*What to work on*
Write down exactly the lines from the one below that has "ATOM 266 C C" to the end of the data, both ends included; the pictures should not appear in your copy.

*Data for processing*

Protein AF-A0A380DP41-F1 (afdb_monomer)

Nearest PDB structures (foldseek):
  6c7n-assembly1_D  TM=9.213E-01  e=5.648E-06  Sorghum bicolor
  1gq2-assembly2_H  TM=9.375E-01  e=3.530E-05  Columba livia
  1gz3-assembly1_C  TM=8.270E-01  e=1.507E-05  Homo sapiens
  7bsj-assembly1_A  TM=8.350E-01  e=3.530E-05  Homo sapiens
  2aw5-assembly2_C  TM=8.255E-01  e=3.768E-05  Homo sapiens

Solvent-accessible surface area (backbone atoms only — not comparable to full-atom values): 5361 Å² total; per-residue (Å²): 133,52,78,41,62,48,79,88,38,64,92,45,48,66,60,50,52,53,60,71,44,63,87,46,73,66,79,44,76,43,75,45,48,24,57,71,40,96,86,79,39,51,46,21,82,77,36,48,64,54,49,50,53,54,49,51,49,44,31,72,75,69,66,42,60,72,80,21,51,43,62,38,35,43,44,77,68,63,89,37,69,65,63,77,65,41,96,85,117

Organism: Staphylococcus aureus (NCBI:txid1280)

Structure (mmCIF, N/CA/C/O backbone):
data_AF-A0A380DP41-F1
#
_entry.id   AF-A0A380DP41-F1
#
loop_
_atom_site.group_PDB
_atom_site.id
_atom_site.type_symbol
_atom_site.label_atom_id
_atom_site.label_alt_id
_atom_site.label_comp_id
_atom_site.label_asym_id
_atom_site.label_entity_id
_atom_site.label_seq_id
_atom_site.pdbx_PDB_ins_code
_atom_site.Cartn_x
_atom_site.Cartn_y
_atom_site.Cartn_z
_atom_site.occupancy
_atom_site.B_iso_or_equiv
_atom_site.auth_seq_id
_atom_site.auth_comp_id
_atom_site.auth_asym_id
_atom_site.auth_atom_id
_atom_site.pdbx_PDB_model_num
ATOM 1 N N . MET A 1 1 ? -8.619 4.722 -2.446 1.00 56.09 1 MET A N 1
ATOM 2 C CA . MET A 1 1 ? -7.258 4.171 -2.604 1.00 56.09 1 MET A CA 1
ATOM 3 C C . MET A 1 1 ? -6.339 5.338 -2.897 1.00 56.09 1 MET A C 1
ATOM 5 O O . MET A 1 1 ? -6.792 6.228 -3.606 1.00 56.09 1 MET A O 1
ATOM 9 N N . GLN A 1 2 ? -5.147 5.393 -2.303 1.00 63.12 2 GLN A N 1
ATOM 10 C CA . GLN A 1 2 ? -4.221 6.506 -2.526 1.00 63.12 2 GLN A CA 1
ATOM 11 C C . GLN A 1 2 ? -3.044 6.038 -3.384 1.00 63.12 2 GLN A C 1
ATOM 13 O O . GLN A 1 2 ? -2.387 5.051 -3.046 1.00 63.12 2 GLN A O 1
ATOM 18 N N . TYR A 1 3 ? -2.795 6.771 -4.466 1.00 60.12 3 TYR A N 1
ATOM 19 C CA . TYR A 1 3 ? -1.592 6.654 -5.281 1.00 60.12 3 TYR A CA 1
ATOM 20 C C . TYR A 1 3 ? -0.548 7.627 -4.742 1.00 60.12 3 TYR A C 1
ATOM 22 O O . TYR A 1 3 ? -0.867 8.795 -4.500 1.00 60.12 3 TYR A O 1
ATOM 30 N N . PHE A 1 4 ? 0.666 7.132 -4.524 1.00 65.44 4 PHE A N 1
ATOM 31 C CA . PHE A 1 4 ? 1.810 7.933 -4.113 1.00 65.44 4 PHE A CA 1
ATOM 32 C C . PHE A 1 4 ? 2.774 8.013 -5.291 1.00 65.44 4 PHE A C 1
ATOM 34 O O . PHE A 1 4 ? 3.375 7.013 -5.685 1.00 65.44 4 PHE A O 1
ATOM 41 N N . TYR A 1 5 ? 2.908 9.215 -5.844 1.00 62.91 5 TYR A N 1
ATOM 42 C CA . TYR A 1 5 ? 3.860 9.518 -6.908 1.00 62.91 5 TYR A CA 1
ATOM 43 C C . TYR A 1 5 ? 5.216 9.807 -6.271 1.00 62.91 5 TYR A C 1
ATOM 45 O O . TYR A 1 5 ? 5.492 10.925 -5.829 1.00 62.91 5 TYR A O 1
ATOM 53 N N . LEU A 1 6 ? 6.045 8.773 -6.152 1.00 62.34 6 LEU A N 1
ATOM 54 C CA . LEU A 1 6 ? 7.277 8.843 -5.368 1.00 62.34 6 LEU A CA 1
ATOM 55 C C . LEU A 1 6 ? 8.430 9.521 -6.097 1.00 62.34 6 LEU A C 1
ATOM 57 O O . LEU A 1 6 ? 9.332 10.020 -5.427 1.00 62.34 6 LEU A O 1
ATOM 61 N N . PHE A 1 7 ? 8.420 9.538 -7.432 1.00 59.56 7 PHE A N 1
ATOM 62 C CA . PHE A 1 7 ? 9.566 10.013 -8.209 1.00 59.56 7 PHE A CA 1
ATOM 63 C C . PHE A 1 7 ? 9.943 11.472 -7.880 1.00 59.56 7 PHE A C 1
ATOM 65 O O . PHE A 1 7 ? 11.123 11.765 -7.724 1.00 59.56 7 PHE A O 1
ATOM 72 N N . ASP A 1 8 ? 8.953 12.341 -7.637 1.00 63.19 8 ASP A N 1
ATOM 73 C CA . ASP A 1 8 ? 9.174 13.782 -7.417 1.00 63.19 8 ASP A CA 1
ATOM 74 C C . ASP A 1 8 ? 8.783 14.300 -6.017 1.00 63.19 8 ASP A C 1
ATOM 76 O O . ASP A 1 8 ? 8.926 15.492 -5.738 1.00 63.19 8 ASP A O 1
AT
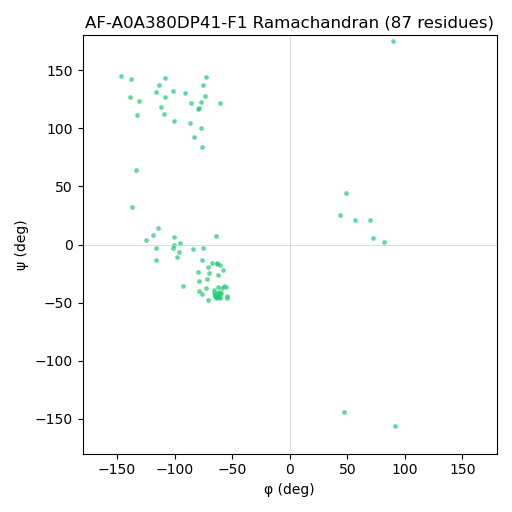OM 80 N N . ARG A 1 9 ? 8.233 13.459 -5.123 1.00 73.69 9 ARG A N 1
ATOM 81 C CA . ARG A 1 9 ? 7.579 13.935 -3.878 1.00 73.69 9 ARG A CA 1
ATOM 82 C C . ARG A 1 9 ? 7.905 13.135 -2.619 1.00 73.69 9 ARG A C 1
ATOM 84 O O . ARG A 1 9 ? 7.082 13.054 -1.709 1.00 73.69 9 ARG A O 1
ATOM 91 N N . GLN A 1 10 ? 9.111 12.580 -2.528 1.00 76.75 10 GLN A N 1
ATOM 92 C CA . GLN A 1 10 ? 9.510 11.753 -1.379 1.00 76.75 10 GLN A CA 1
ATOM 93 C C . GLN A 1 10 ? 9.354 12.470 -0.027 1.00 76.75 10 GLN A C 1
ATOM 95 O O . GLN A 1 10 ? 8.886 11.875 0.942 1.00 76.75 10 GLN A O 1
ATOM 100 N N . ASP A 1 11 ? 9.624 13.775 0.014 1.00 84.69 11 ASP A N 1
ATOM 101 C CA . ASP A 1 11 ? 9.490 14.592 1.227 1.00 84.69 11 ASP A CA 1
ATOM 102 C C . ASP A 1 11 ? 8.031 14.762 1.700 1.00 84.69 11 ASP A C 1
ATOM 104 O O . ASP A 1 11 ? 7.782 15.170 2.834 1.00 84.69 11 ASP A O 1
ATOM 108 N N . GLN A 1 12 ? 7.043 14.460 0.848 1.00 84.00 12 GLN A N 1
ATOM 109 C CA . GLN A 1 12 ? 5.614 14.648 1.134 1.00 84.00 12 GLN A CA 1
ATOM 110 C C . GLN A 1 12 ? 4.917 13.363 1.602 1.00 84.00 12 GLN A C 1
ATOM 112 O O . GLN A 1 12 ? 3.796 13.439 2.111 1.00 84.00 12 GLN A O 1
ATOM 117 N N . ILE A 1 13 ? 5.575 12.199 1.498 1.00 82.69 13 ILE A N 1
ATOM 118 C CA . ILE A 1 13 ? 4.981 10.883 1.798 1.00 82.69 13 ILE A CA 1
ATOM 119 C C . ILE A 1 13 ? 4.393 10.848 3.208 1.00 82.69 13 ILE A C 1
ATOM 121 O O . ILE A 1 13 ? 3.276 10.372 3.404 1.00 82.69 13 ILE A O 1
ATOM 125 N N . GLU A 1 14 ? 5.130 11.351 4.203 1.00 86.44 14 GLU A N 1
ATOM 126 C CA . GLU A 1 14 ? 4.666 11.327 5.590 1.00 86.44 14 GLU A CA 1
ATOM 127 C C . GLU A 1 14 ? 3.363 12.119 5.748 1.00 86.44 14 GLU A C 1
ATOM 129 O O . GLU A 1 14 ? 2.405 11.639 6.360 1.00 86.44 14 GLU A O 1
ATOM 134 N N . GLN A 1 15 ? 3.303 13.318 5.167 1.00 88.38 15 GLN A N 1
ATOM 135 C CA . GLN A 1 15 ? 2.123 14.170 5.250 1.00 88.38 15 GLN A CA 1
ATOM 136 C C . GLN A 1 15 ? 0.933 13.542 4.520 1.00 88.38 15 GLN A C 1
ATOM 138 O O . GLN A 1 15 ? -0.184 13.553 5.039 1.00 88.38 15 GLN A O 1
ATOM 143 N N . GLU A 1 16 ? 1.157 12.954 3.348 1.00 86.50 16 GLU A N 1
ATOM 144 C CA . GLU A 1 16 ? 0.117 12.266 2.586 1.00 86.50 16 GLU A CA 1
ATOM 145 C C . GLU A 1 16 ? -0.408 11.028 3.327 1.00 86.50 16 GLU A C 1
ATOM 147 O O . GLU A 1 16 ? -1.623 10.867 3.459 1.00 86.50 16 GLU A O 1
ATOM 152 N N . LEU A 1 17 ? 0.470 10.203 3.906 1.00 86.88 17 LEU A N 1
ATOM 153 C CA . LEU A 1 17 ? 0.066 9.060 4.730 1.00 86.88 17 LEU A CA 1
ATOM 154 C C . LEU A 1 17 ? -0.766 9.505 5.936 1.00 86.88 17 LEU A C 1
ATOM 156 O O . LEU A 1 17 ? -1.787 8.883 6.233 1.00 86.88 17 LEU A O 1
ATOM 160 N N . ARG A 1 18 ? -0.382 10.600 6.606 1.00 89.25 18 ARG A N 1
ATOM 161 C CA . ARG A 1 18 ? -1.156 11.177 7.720 1.00 89.25 18 ARG A CA 1
ATOM 162 C C . ARG A 1 18 ? -2.531 11.668 7.266 1.00 89.25 18 ARG A C 1
ATOM 164 O O . ARG A 1 18 ? -3.529 11.365 7.922 1.00 89.25 18 ARG A O 1
ATOM 171 N N . ASN A 1 19 ? -2.593 12.372 6.136 1.00 88.81 19 ASN A N 1
ATOM 172 C CA . ASN A 1 19 ? -3.843 12.875 5.562 1.00 88.81 19 ASN A CA 1
ATOM 173 C C . ASN A 1 19 ? -4.795 11.727 5.209 1.00 88.81 19 ASN A C 1
ATOM 175 O O . ASN A 
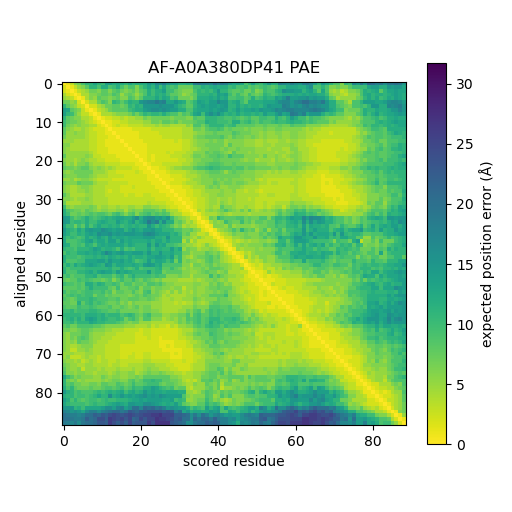1 19 ? -5.975 11.767 5.547 1.00 88.81 19 ASN A O 1
ATOM 179 N N . VAL A 1 20 ? -4.274 10.675 4.578 1.00 86.88 20 VAL A N 1
ATOM 180 C CA . VAL A 1 20 ? -5.064 9.515 4.150 1.00 86.88 20 VAL A CA 1
ATOM 181 C C . VAL A 1 20 ? -5.478 8.652 5.333 1.00 86.88 20 VAL A C 1
ATOM 183 O O . VAL A 1 20 ? -6.599 8.134 5.356 1.00 86.88 20 VAL A O 1
ATOM 186 N N . ALA A 1 21 ? -4.610 8.493 6.335 1.00 89.12 21 ALA A N 1
ATOM 187 C CA . ALA A 1 21 ? -4.977 7.831 7.578 1.00 89.12 21 ALA A CA 1
ATOM 188 C C . ALA A 1 21 ? -6.178 8.537 8.220 1.00 89.12 21 ALA A C 1
ATOM 190 O O . ALA A 1 21 ? -7.062 7.850 8.721 1.00 89.12 21 ALA A O 1
ATOM 191 N N . ASN A 1 22 ? -6.274 9.870 8.120 1.00 90.81 22 ASN A N 1
ATOM 192 C CA . ASN A 1 22 ? -7.415 10.665 8.588 1.00 90.81 22 ASN A CA 1
ATOM 193 C C . ASN A 1 22 ? -7.821 10.309 10.034 1.00 90.81 22 ASN A C 1
ATOM 195 O O . ASN A 1 22 ? -8.985 10.053 10.335 1.00 90.81 22 ASN A O 1
ATOM 199 N N . GLY A 1 23 ? -6.821 10.178 10.912 1.00 91.06 23 GLY A N 1
ATOM 200 C CA . GLY A 1 23 ? -7.013 9.807 12.318 1.00 91.06 23 GLY A CA 1
ATOM 201 C C . GLY A 1 23 ? -7.407 8.345 12.578 1.00 91.06 23 GLY A C 1
ATOM 202 O O . GLY A 1 23 ? -7.680 7.997 13.724 1.00 91.06 23 GLY A O 1
ATOM 203 N N . ARG A 1 24 ? -7.440 7.478 11.557 1.00 91.38 24 ARG A N 1
ATOM 204 C CA . ARG A 1 24 ? -7.699 6.038 11.720 1.00 91.38 24 ARG A CA 1
ATOM 205 C C . ARG A 1 24 ? -6.497 5.325 12.344 1.00 91.38 24 ARG A C 1
ATOM 207 O O . ARG A 1 24 ? -5.352 5.617 12.008 1.00 91.38 24 ARG A O 1
ATOM 214 N N . ASP A 1 25 ? -6.773 4.332 13.189 1.00 93.62 25 ASP A N 1
ATOM 215 C CA . ASP A 1 25 ? -5.769 3.388 13.704 1.00 93.62 25 ASP A CA 1
ATOM 216 C C . ASP A 1 25 ? -5.418 2.358 12.618 1.00 93.62 25 ASP A C 1
ATOM 218 O O . ASP A 1 25 ? -6.014 1.281 12.549 1.00 93.62 25 ASP A O 1
ATOM 222 N N . ILE A 1 26 ? -4.501 2.719 11.717 1.00 91.12 26 ILE A N 1
ATOM 223 C CA . ILE A 1 26 ? -4.019 1.828 10.656 1.00 91.12 26 ILE A CA 1
ATOM 224 C C . ILE A 1 26 ? -3.025 0.821 11.246 1.00 91.12 26 ILE A C 1
ATOM 226 O O . ILE A 1 26 ? -2.000 1.201 11.806 1.00 91.12 26 ILE A O 1
ATOM 230 N N . ARG A 1 27 ? -3.309 -0.473 11.079 1.00 89.88 27 ARG A N 1
ATOM 231 C CA . ARG A 1 27 ? -2.502 -1.597 11.592 1.00 89.88 27 ARG A CA 1
ATOM 232 C C . ARG A 1 27 ? -1.897 -2.480 10.508 1.00 89.88 27 ARG A C 1
ATOM 234 O O . ARG A 1 27 ? -1.022 -3.288 10.804 1.00 89.88 27 ARG A O 1
ATOM 241 N N . LEU A 1 28 ? -2.360 -2.341 9.269 1.00 87.62 28 LEU A N 1
ATOM 242 C CA . LEU A 1 28 ? -1.836 -3.070 8.122 1.00 87.62 28 LEU A CA 1
ATOM 243 C C . LEU A 1 28 ? -1.749 -2.138 6.919 1.00 87.62 28 LEU A C 1
ATOM 245 O O . LEU A 1 28 
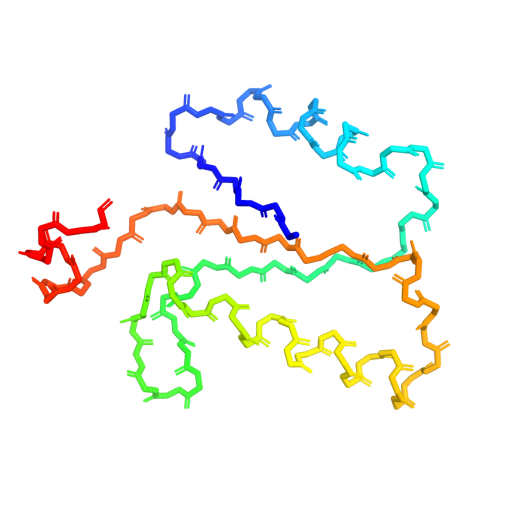? -2.743 -1.531 6.521 1.00 87.62 28 LEU A O 1
ATOM 249 N N . ILE A 1 29 ? -0.572 -2.079 6.307 
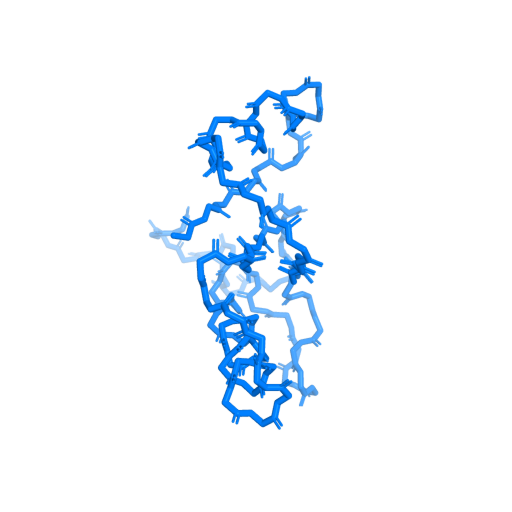1.00 87.31 29 ILE A N 1
ATOM 250 C CA . ILE A 1 29 ? -0.367 -1.402 5.030 1.00 87.31 29 ILE A CA 1
ATOM 251 C C . ILE A 1 29 ? 0.046 -2.457 4.011 1.00 87.31 29 ILE A C 1
ATOM 253 O O . ILE A 1 29 ? 0.930 -3.269 4.282 1.00 87.31 29 ILE A O 1
ATOM 257 N N . VAL A 1 30 ? -0.599 -2.449 2.847 1.00 83.88 30 VAL A N 1
ATOM 258 C CA . VAL A 1 30 ? -0.188 -3.264 1.698 1.00 83.88 30 VAL A CA 1
ATOM 259 C C . VAL A 1 30 ? 0.318 -2.318 0.626 1.00 83.88 30 VAL A C 1
ATOM 261 O O . VAL A 1 30 ? -0.434 -1.469 0.153 1.00 83.88 30 VAL A O 1
ATOM 264 N N . VAL A 1 31 ? 1.593 -2.471 0.276 1.00 85.25 31 VAL A N 1
ATOM 265 C CA . VAL A 1 31 ? 2.312 -1.605 -0.660 1.00 85.25 31 VAL A CA 1
ATOM 266 C C . VAL A 1 31 ? 2.669 -2.398 -1.919 1.00 85.25 31 VAL A C 1
ATOM 268 O O . VAL A 1 31 ? 3.089 -3.552 -1.807 1.00 85.25 31 VAL A O 1
ATOM 271 N N . THR A 1 32 ? 2.507 -1.804 -3.103 1.00 82.31 32 THR A N 1
ATOM 272 C CA . THR A 1 32 ? 2.991 -2.373 -4.372 1.00 82.31 32 THR A CA 1
ATOM 273 C C . THR A 1 32 ? 3.417 -1.278 -5.347 1.00 82.31 32 THR A C 1
ATOM 275 O O . THR A 1 32 ? 2.801 -0.218 -5.376 1.00 82.31 32 THR A O 1
ATOM 278 N N . ASP A 1 33 ? 4.449 -1.554 -6.136 1.00 78.88 33 ASP A N 1
ATOM 279 C CA . ASP A 1 33 ? 4.886 -0.8
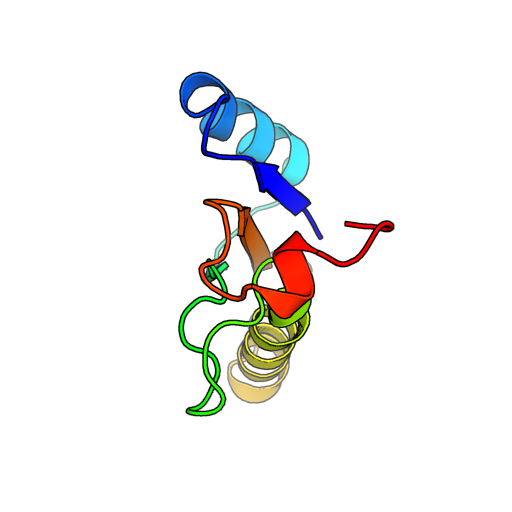02 -7.323 1.00 78.88 33 ASP A CA 1
ATOM 280 C C . ASP A 1 33 ? 4.442 -1.462 -8.641 1.00 78.88 33 ASP A C 1
ATOM 282 O O . ASP A 1 33 ? 4.663 -0.920 -9.716 1.00 78.88 33 ASP A O 1
ATOM 286 N N . ALA A 1 34 ? 3.796 -2.632 -8.550 1.00 76.94 34 ALA A N 1
ATOM 287 C CA . ALA A 1 34 ? 3.215 -3.377 -9.661 1.00 76.94 34 ALA A CA 1
ATOM 288 C C . ALA A 1 34 ? 4.177 -3.756 -10.815 1.00 76.94 34 ALA A C 1
ATOM 290 O O . ALA A 1 34 ? 3.727 -4.145 -11.895 1.00 76.94 34 ALA A O 1
ATOM 291 N N . GLU A 1 35 ? 5.487 -3.784 -10.551 1.00 73.25 35 GLU A N 1
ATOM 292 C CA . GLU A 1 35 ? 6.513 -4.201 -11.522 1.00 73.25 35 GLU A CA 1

*Exercise response*
ATOM 266 C C . VAL A 1 31 ? 2.669 -2.398 -1.919 1.00 85.25 31 VAL A C 1
ATOM 268 O O . VAL A 1 31 ? 3.089 -3.552 -1.807 1.00 85.25 31 VAL A O 1
ATOM 271 N N . THR A 1 32 ? 2.507 -1.804 -3.103 1.00 82.31 32 THR A N 1
ATOM 272 C CA . THR A 1 32 ? 2.991 -2.373 -4.372 1.00 82.31 32 THR A CA 1
ATOM 273 C C . THR A 1 32 ? 3.417 -1.278 -5.347 1.00 82.31 32 THR A C 1
ATOM 275 O O . THR A 1 32 ? 2.801 -0.218 -5.376 1.00 82.31 32 THR A O 1
ATOM 278 N N . ASP A 1 33 ? 4.449 -1.554 -6.136 1.00 78.88 33 ASP A N 1
ATOM 279 C CA . ASP A 1 33 ? 4.886 -0.8
02 -7.323 1.00 78.88 33 ASP A CA 1
ATOM 280 C C . ASP A 1 33 ? 4.442 -1.462 -8.641 1.00 78.88 33 ASP A C 1
ATOM 282 O O . ASP A 1 33 ? 4.663 -0.920 -9.716 1.00 78.88 33 ASP A O 1
ATOM 286 N N . ALA A 1 34 ? 3.796 -2.632 -8.550 1.00 76.94 34 ALA A N 1
ATOM 287 C CA . ALA A 1 34 ? 3.215 -3.377 -9.661 1.00 76.94 34 ALA A CA 1
ATOM 288 C C . ALA A 1 34 ? 4.177 -3.756 -10.815 1.00 76.94 34 ALA A C 1
ATOM 290 O O . ALA A 1 34 ? 3.727 -4.145 -11.895 1.00 76.94 34 ALA A O 1
ATOM 291 N N . GLU A 1 35 ? 5.487 -3.784 -10.551 1.00 73.25 35 GLU A N 1
ATOM 292 C CA . GLU A 1 35 ? 6.513 -4.201 -11.522 1.00 73.25 35 GLU A CA 1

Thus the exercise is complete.